Record set →

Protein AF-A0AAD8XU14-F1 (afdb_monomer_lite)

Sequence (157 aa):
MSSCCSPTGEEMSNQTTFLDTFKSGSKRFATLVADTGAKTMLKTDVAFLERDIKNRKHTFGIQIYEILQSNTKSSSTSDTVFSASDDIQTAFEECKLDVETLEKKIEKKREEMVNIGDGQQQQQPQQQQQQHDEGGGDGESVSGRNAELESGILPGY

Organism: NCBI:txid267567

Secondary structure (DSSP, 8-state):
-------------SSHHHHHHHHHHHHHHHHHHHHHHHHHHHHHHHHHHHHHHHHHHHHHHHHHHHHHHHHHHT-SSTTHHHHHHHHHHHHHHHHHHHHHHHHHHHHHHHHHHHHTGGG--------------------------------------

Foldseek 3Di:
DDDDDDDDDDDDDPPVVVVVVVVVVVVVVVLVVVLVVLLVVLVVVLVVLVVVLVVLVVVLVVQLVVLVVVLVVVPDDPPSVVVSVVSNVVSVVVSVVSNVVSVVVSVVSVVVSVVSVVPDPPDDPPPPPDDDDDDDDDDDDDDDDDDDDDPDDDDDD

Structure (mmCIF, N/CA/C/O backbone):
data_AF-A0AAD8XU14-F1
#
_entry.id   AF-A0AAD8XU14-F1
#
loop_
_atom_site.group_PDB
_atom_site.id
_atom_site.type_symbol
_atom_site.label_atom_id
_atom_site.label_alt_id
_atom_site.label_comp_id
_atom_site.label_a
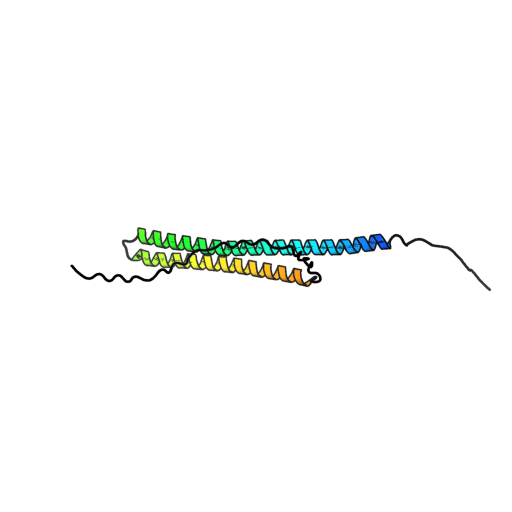sym_id
_atom_site.label_entity_id
_atom_site.label_seq_id
_atom_site.pdbx_PDB_ins_code
_atom_site.Cartn_x
_atom_site.Cartn_y
_atom_site.Cartn_z
_atom_site.occupancy
_atom_site.B_iso_or_equiv
_atom_site.auth_seq_id
_atom_site.auth_comp_id
_atom_site.auth_asym_id
_atom_site.auth_atom_id
_atom_site.pdbx_PDB_model_num
ATOM 1 N N . MET A 1 1 ? 63.996 -10.903 -60.851 1.00 50.25 1 MET A N 1
ATOM 2 C CA . MET A 1 1 ? 63.210 -9.652 -60.890 1.00 50.25 1 MET A CA 1
ATOM 3 C C . MET A 1 1 ? 61.754 -10.052 -61.045 1.00 50.25 1 MET A C 1
ATOM 5 O O . MET A 1 1 ? 61.340 -10.361 -62.150 1.00 50.25 1 MET A O 1
ATOM 9 N N . SER A 1 2 ? 61.041 -10.207 -59.928 1.00 55.25 2 SER A N 1
ATOM 10 C CA . SER A 1 2 ? 59.670 -10.728 -59.903 1.00 55.25 2 SER A CA 1
ATOM 11 C C . SER A 1 2 ? 58.742 -9.587 -59.508 1.00 55.25 2 SER A C 1
ATOM 13 O O . SER A 1 2 ? 58.829 -9.092 -58.388 1.00 55.25 2 SER A O 1
ATOM 15 N N . SER A 1 3 ? 57.939 -9.120 -60.461 1.00 61.78 3 SER A N 1
ATOM 16 C CA . SER A 1 3 ? 56.937 -8.074 -60.278 1.00 61.78 3 SER A CA 1
ATOM 17 C C . SER A 1 3 ? 55.584 -8.689 -60.604 1.00 61.78 3 SER A C 1
ATOM 19 O O . SER A 1 3 ? 55.285 -8.950 -61.767 1.00 61.78 3 SER A O 1
ATOM 21 N N . CYS A 1 4 ? 54.797 -8.958 -59.566 1.00 52.16 4 CYS A N 1
ATOM 22 C CA . CYS A 1 4 ? 53.402 -9.360 -59.686 1.00 52.16 4 CYS A CA 1
ATOM 23 C C . CYS A 1 4 ? 52.560 -8.228 -59.102 1.00 52.16 4 CYS A C 1
ATOM 25 O O . CYS A 1 4 ? 52.350 -8.150 -57.895 1.00 52.16 4 CYS A O 1
ATOM 27 N N . CYS A 1 5 ? 52.123 -7.325 -59.975 1.00 54.53 5 CYS A N 1
ATOM 28 C CA . CYS A 1 5 ? 51.115 -6.320 -59.675 1.00 54.53 5 CYS A CA 1
ATOM 29 C C . CYS A 1 5 ? 49.749 -6.922 -60.036 1.00 54.53 5 CYS A C 1
ATOM 31 O O . CYS A 1 5 ? 49.540 -7.296 -61.188 1.00 54.53 5 CYS A O 1
ATOM 33 N N . SER A 1 6 ? 48.850 -7.058 -59.060 1.00 58.50 6 SER A N 1
ATOM 34 C CA . SER A 1 6 ? 47.451 -7.455 -59.279 1.00 58.50 6 SER A CA 1
ATOM 35 C C . SER A 1 6 ? 46.538 -6.274 -58.945 1.00 58.50 6 SER A C 1
ATOM 37 O O . SER A 1 6 ? 46.616 -5.780 -57.820 1.00 58.50 6 SER A O 1
ATOM 39 N N . PRO A 1 7 ? 45.672 -5.825 -59.871 1.00 69.75 7 PRO A N 1
ATOM 40 C CA . PRO A 1 7 ? 44.607 -4.881 -59.575 1.00 69.75 7 PRO A CA 1
ATOM 41 C C . PRO A 1 7 ? 43.237 -5.559 -59.714 1.00 69.75 7 PRO A C 1
ATOM 43 O O . PRO A 1 7 ? 42.836 -5.921 -60.812 1.00 69.75 7 PRO A O 1
ATOM 46 N N . THR A 1 8 ? 42.499 -5.677 -58.616 1.00 51.06 8 THR A N 1
ATOM 47 C CA . THR A 1 8 ? 41.046 -5.933 -58.578 1.00 51.06 8 THR A CA 1
ATOM 48 C C . THR A 1 8 ? 40.608 -5.470 -57.186 1.00 51.06 8 THR A C 1
ATOM 50 O O . THR A 1 8 ? 41.112 -5.992 -56.202 1.00 51.06 8 THR A O 1
ATOM 53 N N . GLY A 1 9 ? 39.840 -4.403 -56.992 1.00 62.03 9 GLY A N 1
ATOM 54 C CA . GLY A 1 9 ? 38.583 -4.104 -57.658 1.00 62.03 9 GLY A CA 1
ATOM 55 C C . GLY A 1 9 ? 37.457 -4.543 -56.727 1.00 62.03 9 GLY A C 1
ATOM 56 O O . GLY A 1 9 ? 36.895 -5.599 -56.957 1.00 62.03 9 GLY A O 1
ATOM 57 N N . GLU A 1 10 ? 37.160 -3.755 -55.689 1.00 47.09 10 GLU A N 1
ATOM 58 C CA . GLU A 1 10 ? 35.916 -3.857 -54.910 1.00 47.09 10 GLU A CA 1
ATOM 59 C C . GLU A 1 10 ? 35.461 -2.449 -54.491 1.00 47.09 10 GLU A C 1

What the exercise asks → All of the material should be written out again exactly, apart from the pictures.

Solution →
Protein AF-A0AAD8XU14-F1 (afdb_monomer_lite)

Sequence (157 aa):
MSSCCSPTGEEMSNQTTFLDTFKSGSKRFATLVADTGAKTMLKTDVAFLERDIKNRKHTFGIQIYEILQSNTKSSSTSDTVFSASDDIQTAFEECKLDVETLEKKIEKKREEMVNIGDGQQQQQPQQQQQQHDEGGGDGESVSGRNAELESGILPGY

Organism: NCBI:txid267567

Secondary structure (DSSP, 8-state):
-------------SSHHHHHHHHHHHHHHHHHHHHHHHHHHHHHHHHHHHHHHHHHHHHHHHHHHHHHHHHHHT-SSTTHHHHHHHHHHHHHHHHHHHHHHHHHHHHHHHHHHHHTGGG--------------------------------------

Foldseek 3Di:
DDDDDDDDDDDDDPPVVVVVVVVVVVVVVVLVVVLVVLLVVLVVVLVVLVVVLVVLVVVLVVQLVVLVVVLVVVPDDPPSVVVSVVSNVVSVVVSVVSNVVSVVVSVVSVVVSVVSVVPDPPDDPPPPPDDDDDDDDDDDDDDDDDDDDDPDDDDDD

Structure (mmCIF, N/CA/C/O backbone):
data_AF-A0AAD8XU14-F1
#
_entry.id   AF-A0AAD8XU14-F1
#
loop_
_atom_site.group_PDB
_atom_site.id
_atom_site.type_symbol
_atom_site.label_atom_id
_atom_site.label_alt_id
_atom_site.label_comp_id
_atom_site.label_a
sym_id
_atom_site.label_entity_id
_atom_site.label_seq_id
_atom_site.pdbx_PDB_ins_code
_atom_site.Cartn_x
_atom_site.Cartn_y
_atom_site.Cartn_z
_atom_site.occupancy
_atom_site.B_iso_or_equiv
_atom_site.auth_seq_id
_atom_site.auth_comp_id
_atom_site.auth_asym_id
_atom_site.auth_atom_id
_atom_site.pdbx_PDB_model_num
ATOM 1 N N . MET A 1 1 ? 63.996 -10.903 -60.851 1.00 50.25 1 MET A N 1
ATOM 2 C CA . MET A 1 1 ? 63.210 -9.652 -60.890 1.00 50.25 1 MET A CA 1
ATOM 3 C C . MET A 1 1 ? 61.754 -10.052 -61.045 1.00 50.25 1 MET A C 1
ATOM 5 O O . MET A 1 1 ? 61.340 -10.361 -62.150 1.00 50.25 1 MET A O 1
ATOM 9 N N . SER A 1 2 ? 61.041 -10.207 -59.928 1.00 55.25 2 SER A N 1
ATOM 10 C CA . SER A 1 2 ? 59.670 -10.728 -59.903 1.00 55.25 2 SER A CA 1
ATOM 11 C C . SER A 1 2 ? 58.742 -9.587 -59.508 1.00 55.25 2 SER A C 1
ATOM 13 O O . SER A 1 2 ? 58.829 -9.092 -58.388 1.00 55.25 2 SER A O 1
ATOM 15 N N . SER A 1 3 ? 57.939 -9.120 -60.461 1.00 61.78 3 SER A N 1
ATOM 16 C CA . SER A 1 3 ? 56.937 -8.074 -60.278 1.00 61.78 3 SER A CA 1
ATOM 17 C C . SER A 1 3 ? 55.584 -8.689 -60.604 1.00 61.78 3 SER A C 1
ATOM 19 O O . SER A 1 3 ? 55.285 -8.950 -61.767 1.00 61.78 3 SER A O 1
ATOM 21 N N . CYS A 1 4 ? 54.797 -8.958 -59.566 1.00 52.16 4 CYS A N 1
ATOM 22 C CA . CYS A 1 4 ? 53.402 -9.360 -59.686 1.00 52.16 4 CYS A CA 1
ATOM 23 C C . CYS A 1 4 ? 52.560 -8.228 -59.102 1.00 52.16 4 CYS A C 1
ATOM 25 O O . CYS A 1 4 ? 52.350 -8.150 -57.895 1.00 52.16 4 CYS A O 1
ATOM 27 N N . CYS A 1 5 ? 52.123 -7.325 -59.975 1.00 54.53 5 CYS A N 1
ATOM 28 C CA . CYS A 1 5 ? 51.115 -6.320 -59.675 1.00 54.53 5 CYS A CA 1
ATOM 29 C C . CYS A 1 5 ? 49.749 -6.922 -60.036 1.00 54.53 5 CYS A C 1
ATOM 31 O O . CYS A 1 5 ? 49.540 -7.296 -61.188 1.00 54.53 5 CYS A O 1
ATOM 33 N N . SER A 1 6 ? 48.850 -7.058 -59.060 1.00 58.50 6 SER A N 1
ATOM 34 C CA . SER A 1 6 ? 47.451 -7.455 -59.279 1.00 58.50 6 SER A CA 1
ATOM 35 C C . SER A 1 6 ? 46.538 -6.274 -58.945 1.00 58.50 6 SER A C 1
ATOM 37 O O . SER A 1 6 ? 46.616 -5.780 -57.820 1.00 58.50 6 SER A O 1
ATOM 39 N N . PRO A 1 7 ? 45.672 -5.825 -59.871 1.00 69.75 7 PRO A N 1
ATOM 40 C CA . PRO A 1 7 ? 44.607 -4.881 -59.575 1.00 69.75 7 PRO A CA 1
ATOM 41 C C . PRO A 1 7 ? 43.237 -5.559 -59.714 1.00 69.75 7 PRO A C 1
ATOM 43 O O . PRO A 1 7 ? 42.836 -5.921 -60.812 1.00 69.75 7 PRO A O 1
ATOM 46 N N . THR A 1 8 ? 42.499 -5.677 -58.616 1.00 51.06 8 THR A N 1
ATOM 47 C CA . THR A 1 8 ? 41.046 -5.933 -58.578 1.00 51.06 8 THR A CA 1
ATOM 48 C C . THR A 1 8 ? 40.608 -5.470 -57.186 1.00 51.06 8 THR A C 1
ATOM 50 O O . THR A 1 8 ? 41.112 -5.992 -56.202 1.00 51.06 8 THR A O 1
ATOM 53 N N . GLY A 1 9 ? 39.840 -4.403 -56.992 1.00 62.03 9 GLY A N 1
ATOM 54 C CA . GLY A 1 9 ? 38.583 -4.104 -57.658 1.00 62.03 9 GLY A CA 1
ATOM 55 C C . GLY A 1 9 ? 37.457 -4.543 -56.727 1.00 62.03 9 GLY A C 1
ATOM 56 O O . GLY A 1 9 ? 36.895 -5.599 -56.957 1.00 62.03 9 GLY A O 1
ATOM 57 N N . GLU A 1 10 ? 37.160 -3.755 -55.689 1.00 47.09 10 GLU A N 1
ATOM 58 C CA . GLU A 1 10 ? 35.916 -3.857 -54.910 1.00 47.09 10 GLU A CA 1
ATOM 59 C C . GLU A 1 10 ? 35.461 -2.449 -54.491 1.00 47.09 10 GLU A C 1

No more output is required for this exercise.